2016: Juan Manuel Santos, então presidente da Colômbia, conquistou o prêmio pelo esforço de pacificação do país. Naquele ano, o governo conseguiu fechar um acordo de paz com as Forças Armadas Revolucionárias da Colômbia (Farc) após uma guerra civil que já durava mais de 50 anos.

Juan Manuel Santos, ex-presidente da Colômbia, em imagem de arquivo — Foto: AP Photo/Ronald Zak

Juan Manuel Santos, ex-presidente da Colômbia, em imagem de arquivo

2015: Quarteto de Diálogo Nacional da Tunísia ganhou o prêmio por sua decisiva contribuição para a construção de uma democracia pluralista no país durante a revolução de 2011.

2014: os vencedores foram o indiano Kailash Satyarthi e a paquistanesa Malala Yousafzay, “pela sua luta contra a supressão das crianças e jovens e pelo direito de todos à educação”. A estudante do Paquistão se tornou a mais jovem ganhadora do prêmio.

2013: Organização para a Proibição das Armas Químicas, entidade que supervisiona destruição do arsenal químico na Síria em guerra.

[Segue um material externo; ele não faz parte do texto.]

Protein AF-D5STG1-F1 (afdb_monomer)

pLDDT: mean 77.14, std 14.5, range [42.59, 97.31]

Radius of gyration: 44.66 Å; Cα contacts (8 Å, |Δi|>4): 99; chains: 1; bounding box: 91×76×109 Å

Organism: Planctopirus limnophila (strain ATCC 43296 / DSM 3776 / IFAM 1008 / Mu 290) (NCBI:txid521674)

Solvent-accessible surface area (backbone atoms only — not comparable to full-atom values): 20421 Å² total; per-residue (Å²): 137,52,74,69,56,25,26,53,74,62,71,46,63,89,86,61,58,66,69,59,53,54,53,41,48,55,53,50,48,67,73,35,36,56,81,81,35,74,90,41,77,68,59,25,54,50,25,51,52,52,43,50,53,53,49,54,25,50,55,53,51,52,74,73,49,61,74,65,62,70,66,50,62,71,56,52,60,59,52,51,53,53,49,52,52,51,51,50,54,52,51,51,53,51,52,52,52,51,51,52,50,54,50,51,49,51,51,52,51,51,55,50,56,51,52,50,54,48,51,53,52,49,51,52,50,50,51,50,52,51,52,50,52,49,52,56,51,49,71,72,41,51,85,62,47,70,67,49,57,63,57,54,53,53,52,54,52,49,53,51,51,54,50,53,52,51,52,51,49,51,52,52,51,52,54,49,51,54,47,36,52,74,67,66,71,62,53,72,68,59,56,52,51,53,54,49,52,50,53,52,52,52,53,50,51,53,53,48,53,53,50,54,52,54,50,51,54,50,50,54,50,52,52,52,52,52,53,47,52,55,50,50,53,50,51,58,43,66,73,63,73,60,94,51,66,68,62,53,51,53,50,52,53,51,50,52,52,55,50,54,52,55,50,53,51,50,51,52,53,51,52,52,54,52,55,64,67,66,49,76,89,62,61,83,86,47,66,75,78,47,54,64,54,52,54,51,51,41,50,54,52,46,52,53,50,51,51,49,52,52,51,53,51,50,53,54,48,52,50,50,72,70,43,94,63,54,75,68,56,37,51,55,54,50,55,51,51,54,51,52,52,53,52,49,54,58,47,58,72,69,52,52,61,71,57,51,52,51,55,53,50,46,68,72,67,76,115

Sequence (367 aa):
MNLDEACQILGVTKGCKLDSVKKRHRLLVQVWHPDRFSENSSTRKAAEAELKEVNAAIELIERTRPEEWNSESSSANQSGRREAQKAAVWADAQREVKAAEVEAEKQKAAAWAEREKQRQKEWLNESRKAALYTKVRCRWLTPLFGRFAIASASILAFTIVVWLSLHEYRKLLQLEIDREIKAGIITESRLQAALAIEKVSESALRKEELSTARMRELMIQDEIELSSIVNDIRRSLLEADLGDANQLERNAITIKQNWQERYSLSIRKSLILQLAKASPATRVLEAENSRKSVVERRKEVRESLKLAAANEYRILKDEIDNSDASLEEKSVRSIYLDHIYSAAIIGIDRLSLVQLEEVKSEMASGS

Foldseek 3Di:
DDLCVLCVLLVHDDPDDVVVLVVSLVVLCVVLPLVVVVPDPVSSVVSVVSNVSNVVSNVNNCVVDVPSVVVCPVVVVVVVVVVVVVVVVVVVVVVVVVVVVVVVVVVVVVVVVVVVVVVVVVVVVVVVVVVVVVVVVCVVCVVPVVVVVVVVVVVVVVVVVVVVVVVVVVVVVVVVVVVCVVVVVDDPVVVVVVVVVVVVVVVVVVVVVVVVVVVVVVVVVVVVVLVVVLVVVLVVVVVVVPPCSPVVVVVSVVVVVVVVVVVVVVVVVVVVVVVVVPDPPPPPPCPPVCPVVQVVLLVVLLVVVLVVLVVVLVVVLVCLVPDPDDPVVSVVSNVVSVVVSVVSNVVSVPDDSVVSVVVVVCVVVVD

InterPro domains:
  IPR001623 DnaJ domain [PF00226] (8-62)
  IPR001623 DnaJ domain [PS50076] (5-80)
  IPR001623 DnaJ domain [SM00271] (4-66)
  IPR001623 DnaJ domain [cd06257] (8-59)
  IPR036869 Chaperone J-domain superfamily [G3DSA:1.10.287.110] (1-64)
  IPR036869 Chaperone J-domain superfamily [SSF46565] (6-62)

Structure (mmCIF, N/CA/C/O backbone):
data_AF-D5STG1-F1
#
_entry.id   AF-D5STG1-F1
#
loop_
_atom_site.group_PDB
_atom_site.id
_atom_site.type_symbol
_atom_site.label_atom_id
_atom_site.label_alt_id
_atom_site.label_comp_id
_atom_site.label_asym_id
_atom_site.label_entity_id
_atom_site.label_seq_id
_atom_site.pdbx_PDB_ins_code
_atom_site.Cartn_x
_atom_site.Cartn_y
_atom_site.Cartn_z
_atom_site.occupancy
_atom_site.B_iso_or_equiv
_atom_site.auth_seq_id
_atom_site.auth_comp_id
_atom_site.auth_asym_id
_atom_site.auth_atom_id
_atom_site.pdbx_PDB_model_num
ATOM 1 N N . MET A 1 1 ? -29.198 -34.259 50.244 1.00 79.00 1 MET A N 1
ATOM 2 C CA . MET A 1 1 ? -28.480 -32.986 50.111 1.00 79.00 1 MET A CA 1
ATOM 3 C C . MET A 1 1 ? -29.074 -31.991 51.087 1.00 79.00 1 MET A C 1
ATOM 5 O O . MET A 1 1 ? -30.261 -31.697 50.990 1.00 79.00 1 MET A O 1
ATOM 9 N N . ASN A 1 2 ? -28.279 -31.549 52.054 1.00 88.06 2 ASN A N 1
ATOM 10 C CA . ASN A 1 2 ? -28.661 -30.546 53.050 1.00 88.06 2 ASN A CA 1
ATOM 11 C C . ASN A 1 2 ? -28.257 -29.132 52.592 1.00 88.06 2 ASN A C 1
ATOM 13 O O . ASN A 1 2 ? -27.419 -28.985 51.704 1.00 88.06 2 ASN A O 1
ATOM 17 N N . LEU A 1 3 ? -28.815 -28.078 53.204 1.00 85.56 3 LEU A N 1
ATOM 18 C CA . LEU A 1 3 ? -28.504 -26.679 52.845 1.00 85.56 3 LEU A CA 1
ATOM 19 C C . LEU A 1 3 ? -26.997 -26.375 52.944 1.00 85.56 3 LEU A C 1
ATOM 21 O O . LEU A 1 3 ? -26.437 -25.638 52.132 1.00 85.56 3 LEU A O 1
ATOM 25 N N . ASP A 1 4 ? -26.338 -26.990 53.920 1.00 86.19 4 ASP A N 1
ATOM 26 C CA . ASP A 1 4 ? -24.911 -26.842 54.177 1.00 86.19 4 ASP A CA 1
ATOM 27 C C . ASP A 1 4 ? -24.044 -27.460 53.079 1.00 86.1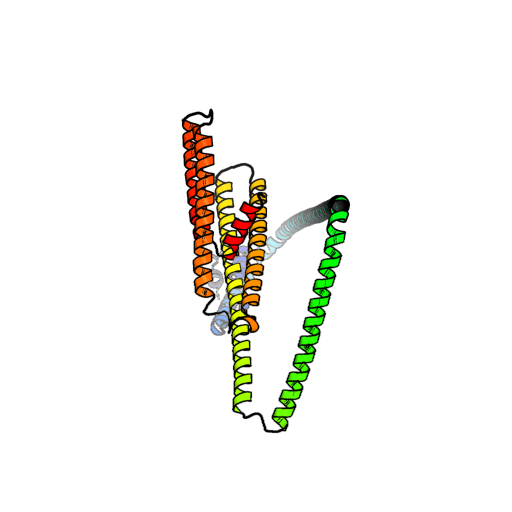9 4 ASP A C 1
ATOM 29 O O . ASP A 1 4 ? -23.095 -26.830 52.612 1.00 86.19 4 ASP A O 1
ATOM 33 N N . GLU A 1 5 ? -24.415 -28.660 52.637 1.00 87.06 5 GLU A N 1
ATOM 34 C CA . GLU A 1 5 ? -23.790 -29.365 51.515 1.00 87.06 5 GLU A CA 1
ATOM 35 C C . GLU A 1 5 ? -24.019 -28.594 50.205 1.00 87.06 5 GLU A C 1
ATOM 37 O O . GLU A 1 5 ? -23.110 -28.472 49.390 1.00 87.06 5 GLU A O 1
ATOM 42 N N . ALA A 1 6 ? -25.197 -27.986 50.028 1.00 87.88 6 ALA A N 1
ATOM 43 C CA . ALA A 1 6 ? -25.503 -27.162 48.860 1.00 87.88 6 ALA A CA 1
ATOM 44 C C . ALA A 1 6 ? -24.674 -25.881 48.775 1.00 87.88 6 ALA A C 1
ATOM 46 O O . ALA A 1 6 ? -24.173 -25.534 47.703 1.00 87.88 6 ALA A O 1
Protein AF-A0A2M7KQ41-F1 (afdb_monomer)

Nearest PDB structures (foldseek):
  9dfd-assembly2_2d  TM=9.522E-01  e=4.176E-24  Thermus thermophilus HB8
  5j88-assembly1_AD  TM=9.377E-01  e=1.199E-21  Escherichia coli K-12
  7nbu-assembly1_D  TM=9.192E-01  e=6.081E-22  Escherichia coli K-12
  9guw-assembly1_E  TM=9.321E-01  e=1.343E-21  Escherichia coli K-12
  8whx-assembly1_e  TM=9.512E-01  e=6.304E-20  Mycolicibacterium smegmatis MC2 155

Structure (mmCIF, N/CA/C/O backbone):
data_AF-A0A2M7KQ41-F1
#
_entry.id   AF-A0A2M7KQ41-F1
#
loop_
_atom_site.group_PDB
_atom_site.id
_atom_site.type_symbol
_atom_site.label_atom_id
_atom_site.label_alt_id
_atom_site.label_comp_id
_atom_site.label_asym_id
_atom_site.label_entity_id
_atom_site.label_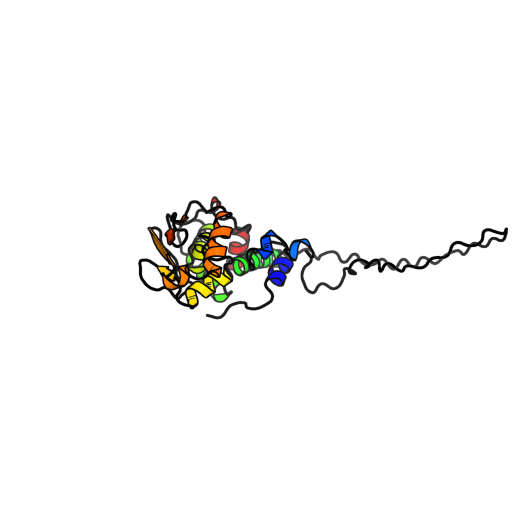seq_id
_atom_site.pdbx_PDB_ins_code
_atom_site.Cartn_x
_atom_site.Cartn_y
_atom_site.Cartn_z
_atom_site.occupancy
_atom_site.B_iso_or_equiv
_atom_site.auth_seq_id
_atom_site.auth_comp_id
_atom_site.auth_asym_id
_atom_site.auth_atom_id
_atom_site.pdbx_PDB_model_num
ATOM 1 N N . MET A 1 1 ? 8.094 -8.126 10.151 1.00 64.69 1 MET A N 1
ATOM 2 C CA . MET A 1 1 ? 8.353 -7.952 8.699 1.00 64.69 1 MET A CA 1
ATOM 3 C C . MET A 1 1 ? 9.121 -6.664 8.462 1.00 64.69 1 MET A C 1
ATOM 5 O O . MET A 1 1 ? 8.638 -5.610 8.867 1.00 64.69 1 MET A O 1
ATOM 9 N N . ALA A 1 2 ? 10.284 -6.741 7.814 1.00 80.56 2 ALA A N 1
ATOM 10 C CA . ALA A 1 2 ? 11.036 -5.556 7.407 1.00 80.56 2 ALA A CA 1
ATOM 11 C C . ALA A 1 2 ? 10.237 -4.704 6.398 1.00 80.56 2 ALA A C 1
ATOM 13 O O . ALA A 1 2 ? 9.394 -5.218 5.661 1.00 80.56 2 ALA A O 1
ATOM 14 N N . ASN A 1 3 ? 10.474 -3.393 6.388 1.00 86.75 3 ASN A N 1
ATOM 15 C CA . ASN A 1 3 ? 9.859 -2.453 5.455 1.00 86.75 3 ASN A CA 1
ATOM 16 C C . ASN A 1 3 ? 10.800 -1.280 5.155 1.00 86.75 3 ASN A C 1
ATOM 18 O O . ASN A 1 3 ? 11.754 -1.019 5.887 1.00 86.75 3 ASN A O 1
ATOM 22 N N . TYR A 1 4 ? 10.523 -0.549 4.074 1.00 91.94 4 TYR A N 1
ATOM 23 C CA . TYR A 1 4 ? 11.269 0.666 3.765 1.00 91.94 4 TYR A CA 1
ATOM 24 C C . TYR A 1 4 ? 10.883 1.796 4.732 1.00 91.94 4 TYR A C 1
ATOM 26 O O . TYR A 1 4 ? 9.772 2.324 4.667 1.00 91.94 4 TYR A O 1
ATOM 34 N N . ARG A 1 5 ? 11.815 2.188 5.609 1.00 91.19 5 ARG A N 1
ATOM 35 C CA . ARG A 1 5 ? 11.649 3.291 6.581 1.00 91.19 5 ARG A CA 1
ATOM 36 C C . ARG A 1 5 ? 12.313 4.603 6.152 1.00 91.19 5 ARG A C 1
ATOM 38 O O . ARG A 1 5 ? 12.232 5.597 6.862 1.00 91.19 5 ARG A O 1
ATOM 45 N N . GLY A 1 6 ? 12.970 4.611 4.993 1.00 92.94 6 GLY A N 1
ATOM 46 C CA . GLY A 1 6 ? 13.710 5.770 4.507 1.00 92.94 6 GLY A CA 1
ATOM 47 C C . GLY A 1 6 ? 12.828 6.921 3.989 1.00 92.94 6 GLY A C 1
ATOM 48 O O . GLY A 1 6 ? 11.594 6.886 4.058 1.00 92.94 6 GLY A O 1
ATOM 49 N N . PRO A 1 7 ? 13.452 7.967 3.416 1.00 94.00 7 PRO A N 1
ATOM 50 C CA . PRO A 1 7 ? 12.751 9.154 2.933 1.00 94.00 7 PRO A CA 1
ATOM 51 C C . PRO A 1 7 ? 11.752 8.863 1.796 1.00 94.00 7 PRO A C 1
ATOM 53 O O . PRO A 1 7 ? 12.115 8.753 0.629 1.00 94.00 7 PRO A O 1
ATOM 56 N N . LYS A 1 8 ? 10.452 8.833 2.106 1.00 93.56 8 LYS A N 1
ATOM 57 C CA . LYS A 1 8 ? 9.386 8.492 1.139 1.00 93.56 8 LYS A CA 1
ATOM 58 C C . LYS A 1 8 ? 9.296 9.433 -0.074 1.00 93.56 8 LYS A C 1
ATOM 60 O O . LYS A 1 8 ? 9.146 8.965 -1.195 1.00 93.56 8 LYS A O 1
ATOM 65 N N . CYS A 1 9 ? 9.451 10.750 0.111 1.00 93.50 9 CYS A N 1
ATOM 66 C CA . CYS A 1 9 ? 9.396 11.709 -1.009 1.00 93.50 9 CYS A CA 1
ATOM 67 C C . CYS A 1 9 ? 10.544 11.509 -2.016 1.00 93.50 9 CYS A C 1
ATOM 69 O O . CYS A 1 9 ? 10.408 11.886 -3.177 1.00 93.50 9 CYS A O 1
ATOM 71 N N . LYS A 1 10 ? 11.666 10.906 -1.586 1.00 93.69 10 LYS A N 1
ATOM 72 C CA . LYS A 1 10 ? 12.781 10.533 -2.469 1.00 93.69 10 LYS A CA 1
ATOM 73 C C . LYS A 1 10 ? 12.338 9.478 -3.486 1.00 93.69 10 LYS A C 1
ATOM 75 O O . LYS A 1 10 ? 12.799 9.518 -4.620 1.00 93.69 10 LYS A O 1
ATOM 80 N N . LEU A 1 11 ? 11.436 8.575 -3.090 1.00 93.69 11 LEU A N 1
ATOM 81 C CA . LEU A 1 11 ? 10.863 7.561 -3.973 1.00 93.69 11 LEU A CA 1
ATOM 82 C C . LEU A 1 11 ? 9.970 8.202 -5.037 1.00 93.69 11 LEU A C 1
ATOM 84 O O . LEU A 1 11 ? 10.210 7.964 -6.212 1.00 93.69 11 LEU A O 1
ATOM 88 N N . CYS A 1 12 ? 9.037 9.079 -4.643 1.00 93.50 12 CYS A N 1
ATOM 89 C CA . CYS A 1 12 ? 8.176 9.798 -5.593 1.00 93.50 12 CYS A CA 1
ATOM 90 C C . CYS A 1 12 ? 9.003 10.572 -6.629 1.00 93.50 12 CYS A C 1
ATOM 92 O O . CYS A 1 12 ? 8.778 10.453 -7.823 1.00 93.50 12 CYS A O 1
ATOM 94 N N . ARG A 1 13 ? 10.033 11.305 -6.181 1.00 93.50 13 ARG A N 1
ATOM 95 C CA . ARG A 1 13 ? 10.942 12.043 -7.076 1.00 93.50 13 ARG A CA 1
ATOM 96 C C . ARG A 1 13 ? 11.760 11.141 -7.994 1.00 93.50 13 ARG A C 1
ATOM 98 O O . ARG A 1 13 ? 12.085 11.529 -9.107 1.00 93.50 13 ARG A O 1
ATOM 105 N N . ARG A 1 14 ? 12.153 9.955 -7.522 1.00 92.38 14 ARG A N 1
ATOM 106 C CA . ARG A 1 14 ? 12.900 8.999 -8.347 1.00 92.38 14 ARG A CA 1
ATOM 107 C C . ARG A 1 14 ? 12.022 8.418 -9.454 1.00 92.38 14 ARG A C 1
ATOM 109 O O . ARG A 1 14 ? 12.541 8.240 -10.548 1.00 92.38 14 ARG A O 1
ATOM 116 N N . GLU A 1 15 ? 10.758 8.134 -9.153 1.00 91.44 15 GLU A N 1
ATOM 117 C CA . GLU A 1 15 ? 9.794 7.581 -10.115 1.00 91.44 15 GLU A CA 1
ATOM 118 C C . GLU A 1 15 ? 9.074 8.662 -10.937 1.00 91.44 15 GLU A C 1
ATOM 120 O O . GLU A 1 15 ? 8.406 8.342 -11.907 1.00 91.44 15 GLU A O 1
ATOM 125 N N . GLY A 1 16 ? 9.228 9.944 -10.584 1.00 89.88 16 GLY A N 1
ATOM 126 C CA . GLY A 1 16 ? 8.634 11.066 -11.317 1.00 89.88 16 GLY A CA 1
ATOM 127 C C . GLY A 1 16 ? 7.129 11.244 -11.101 1.00 89.88 16 GLY A C 1
ATOM 128 O O . GLY A 1 16 ? 6.523 12.053 -11.789 1.00 89.88 16 GLY A O 1
ATOM 129 N N . GLN A 1 17 ? 6.532 10.536 -10.138 1.00 91.31 17 GLN A N 1
ATOM 130 C CA . GLN A 1 17 ? 5.081 10.471 -9.943 1.00 91.31 17 GLN A CA 1
ATOM 131 C C . GLN A 1 17 ? 4.698 10.477 -8.455 1.00 91.31 17 GLN A C 1
ATOM 133 O O . GLN A 1 17 ? 5.475 10.075 -7.577 1.00 91.31 17 GLN A O 1
ATOM 138 N N . LYS A 1 18 ? 3.487 10.956 -8.138 1.00 92.06 18 LYS A N 1
ATOM 139 C CA . LYS A 1 18 ? 2.947 10.960 -6.770 1.00 92.06 18 LYS A CA 1
ATOM 140 C C . LYS A 1 18 ? 2.539 9.540 -6.353 1.00 92.06 18 LYS A C 1
ATOM 142 O O . LYS A 1 18 ? 1.550 9.009 -6.823 1.00 92.06 18 LYS A O 1
ATOM 147 N N . LEU A 1 19 ? 3.272 8.957 -5.399 1.00 91.50 19 LEU A N 1
ATOM 148 C CA . LEU A 1 19 ? 2.968 7.631 -4.823 1.00 91.50 19 LEU A CA 1
ATOM 149 C C . LEU A 1 19 ? 2.092 7.687 -3.547 1.00 91.50 19 LEU A C 1
ATOM 151 O O . LEU A 1 19 ? 1.893 6.674 -2.885 1.00 91.50 19 LEU A O 1
ATOM 155 N N . PHE A 1 20 ? 1.656 8.881 -3.123 1.00 90.38 20 PHE A N 1
ATOM 156 C CA . PHE A 1 20 ? 0.780 9.122 -1.956 1.00 90.38 20 PHE A CA 1
ATOM 157 C C . PHE A 1 20 ? 1.211 8.488 -0.608 1.00 90.38 20 PHE A C 1
ATOM 159 O O . PHE A 1 20 ? 0.411 8.250 0.295 1.00 90.38 20 PHE A O 1
ATOM 166 N N . LEU A 1 21 ? 2.516 8.283 -0.397 1.00 90.75 21 LEU A N 1
ATOM 167 C CA . LEU A 1 21 ? 3.053 7.582 0.785 1.00 90.75 21 LEU A CA 1
ATOM 168 C C . LEU A 1 21 ? 3.021 8.389 2.107 1.00 90.75 21 LEU A C 1
ATOM 170 O O . LEU A 1 21 ? 3.418 7.862 3.158 1.00 90.75 21 LEU A O 1
ATOM 174 N N . LYS A 1 22 ? 2.628 9.671 2.069 1.00 90.31 22 LYS A N 1
ATOM 175 C CA . LYS A 1 22 ? 2.605 10.593 3.225 1.00 90.31 22 LYS A CA 1
ATOM 176 C C . LYS A 1 22 ? 1.219 11.184 3.543 1.00 90.31 22 LYS A C 1
ATOM 178 O O . LYS A 1 22 ? 1.163 12.136 4.313 1.00 90.31 22 LYS A O 1
ATOM 183 N N . GLY A 1 23 ? 0.137 10.631 2.991 1.00 87.69 23 GLY A N 1
ATOM 184 C CA . GLY A 1 23 ? -1.227 11.097 3.276 1.00 87.69 23 GLY A CA 1
ATOM 185 C C . GLY A 1 23 ? -1.440 12.550 2.858 1.00 87.69 23 GLY A C 1
ATOM 186 O O . GLY A 1 23 ? -1.040 12.921 1.757 1.00 87.69 23 GLY A O 1
ATOM 187 N N . ASP A 1 24 ? -1.995 13.379 3.741 1.00 85.56 24 ASP A N 1
ATOM 188 C CA . ASP A 1 24 ? -2.480 14.739 3.431 1.00 85.56 24 ASP A CA 1
ATOM 189 C C . ASP A 1 24 ? -1.406 15.674 2.868 1.00 85.56 24 ASP A C 1
ATOM 191 O O . ASP A 1 24 ? -1.655 16.493 1.979 1.00 85.56 24 ASP A O 1
ATOM 195 N N . LYS A 1 25 ? -0.146 15.466 3.270 1.00 88.19 25 LYS A N 1
ATOM 196 C CA . LYS A 1 25 ? 0.996 16.192 2.700 1.00 88.19 25 LYS A CA 1
ATOM 197 C C . LYS A 1 25 ? 1.129 16.007 1.180 1.00 88.19 25 LYS A C 1
ATOM 199 O O . LYS A 1 25 ? 1.693 16.877 0.519 1.00 88.19 25 LYS A O 1
ATOM 204 N N . CYS A 1 26 ? 0.682 14.878 0.631 1.00 87.81 26 CYS A N 1
ATOM 205 C CA . CYS A 1 26 ? 0.750 14.593 -0.802 1.00 87.81 26 CYS A CA 1
ATOM 206 C C . CYS A 1 26 ? -0.305 15.348 -1.621 1.00 87.81 26 CYS A C 1
ATOM 208 O O . CYS A 1 26 ? -0.054 15.576 -2.804 1.00 87.81 26 CYS A O 1
ATOM 210 N N . TYR A 1 27 ? -1.417 15.756 -1.003 1.00 85.00 27 TYR A N 1
ATOM 211 C CA . TYR A 1 27 ? -2.488 16.503 -1.668 1.00 85.00 27 TYR A CA 1
ATOM 212 C C . TYR A 1 27 ? -2.237 18.016 -1.640 1.00 85.00 27 TYR A C 1
ATOM 214 O O . TYR A 1 27 ? -2.460 18.682 -2.640 1.00 85.00 27 TYR A O 1
ATOM 222 N N . GLY A 1 28 ? -1.699 18.551 -0.536 1.00 85.31 28 GLY A N 1
ATOM 223 C CA . GLY A 1 28 ? -1.370 19.979 -0.420 1.00 85.31 28 GLY A CA 1
ATOM 224 C C . GLY A 1 28 ? 0.088 20.308 -0.767 1.00 85.31 28 GLY A C 1
ATOM 225 O O . GLY A 1 28 ? 0.438 20.675 -1.883 1.00 85.31 28 GLY A O 1
ATOM 226 N N . LYS A 1 29 ? 0.985 20.205 0.224 1.00 88.38 29 LYS A N 1
ATOM 227 C CA . LYS A 1 29 ? 2.390 20.658 0.122 1.00 88.38 29 LYS A CA 1
ATOM 228 C C . LYS A 1 29 ? 3.335 19.537 -0.344 1.00 88.38 29 LYS A C 1
ATOM 230 O O . LYS A 1 29 ? 4.302 19.198 0.356 1.00 88.38 29 LYS A O 1
ATOM 235 N N . CYS A 1 30 ? 3.076 18.956 -1.518 1.00 90.88 30 CYS A N 1
ATOM 236 C CA . CYS A 1 30 ? 3.888 17.857 -2.041 1.00 90.88 30 CYS A CA 1
ATOM 237 C C . CYS A 1 30 ? 5.287 18.332 -2.475 1.0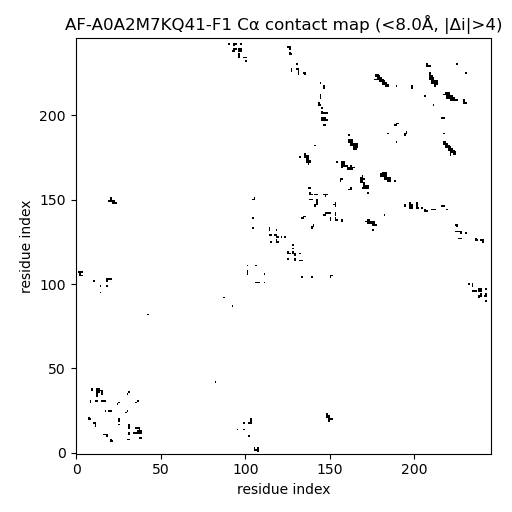0 90.88 30 CYS A C 1
ATOM 239 O O . CYS A 1 30 ? 5.482 19.401 -3.045 1.00 90.88 30 CYS A O 1
ATOM 241 N N . THR A 1 31 ? 6.309 17.521 -2.189 1.00 90.19 31 THR A N 1
ATOM 242 C CA . THR A 1 31 ? 7.699 17.836 -2.563 1.00 90.19 31 THR A CA 1
ATOM 243 C C . THR A 1 31 ? 7.971 17.614 -4.049 1.00 90.19 31 THR A C 1
ATOM 245 O O . THR A 1 31 ? 8.897 18.222 -4.571 1.00 90.19 31 THR A O 1
ATOM 248 N N . LEU A 1 32 ? 7.198 16.746 -4.710 1.00 91.75 32 LEU A N 1
ATOM 249 C CA . LEU A 1 32 ? 7.358 16.475 -6.138 1.00 91.75 32 LEU A CA 1
ATOM 250 C C . LEU A 1 32 ? 7.032 17.724 -6.962 1.00 91.75 32 LEU A C 1
ATOM 252 O O . LEU A 1 32 ? 7.846 18.116 -7.785 1.00 91.75 32 LEU A O 1
ATOM 256 N N . ASP A 1 33 ? 5.931 18.399 -6.633 1.00 91.06 33 ASP A N 1
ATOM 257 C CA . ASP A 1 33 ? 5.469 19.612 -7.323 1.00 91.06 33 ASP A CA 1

Malala Yousafza durante visita a Salvador, em imagem de arquivo — Foto: Egi Santana/G1

Malala Yousafza durante visita a Salvador, em imagem de arquivo

2012: União Europeia ganhou por ter contribuído para pacificar um continente devastado por duas guerras mundiais.

2011: Ellen Johnson Sirleaf, Leymah Gbowee (Libéria) e Tawakkol Karman (Iêmen) ganharam por sua luta não violenta em favor da segurança das mulheres e seus direitos a participar dos processos de paz.

2010: Chinês Liu Xiaobo (China), dissidente detido, “por seus esforços duradouros e não violentos em favor dos Direitos Humanos na China”.

2009: O então presidente americano Barack Obama foi premiado “por seus esforços extraordinários com o objetivo de reforçar a diplomacia internacional e a cooperação entre os povos”.

Barack Obama, em imagem de arquivo — Foto: AFP

Barack Obama, em imagem de arquivo

2008: Martti Ahtisaari (Finlândia) foi premiado por suas numerosas mediações de paz em todo o mundo.

2007: Al Gore (EUA) e o Painel Intergovernamental sobre as Mudanças Climáticas (IPCC) da ONU ganharam o prêmio por seus esforços para aumentar o conhecimento sobre as mudanças climáticas.

2006: O prêmio foi para Muhammad Yunus (Bangladesh) e seu banco especializado no microcrédito, o Grameen Bank, porque “uma paz duradoura não pode ser obtida sem que uma parte importante da população encontre a maneira de sair da pobreza”.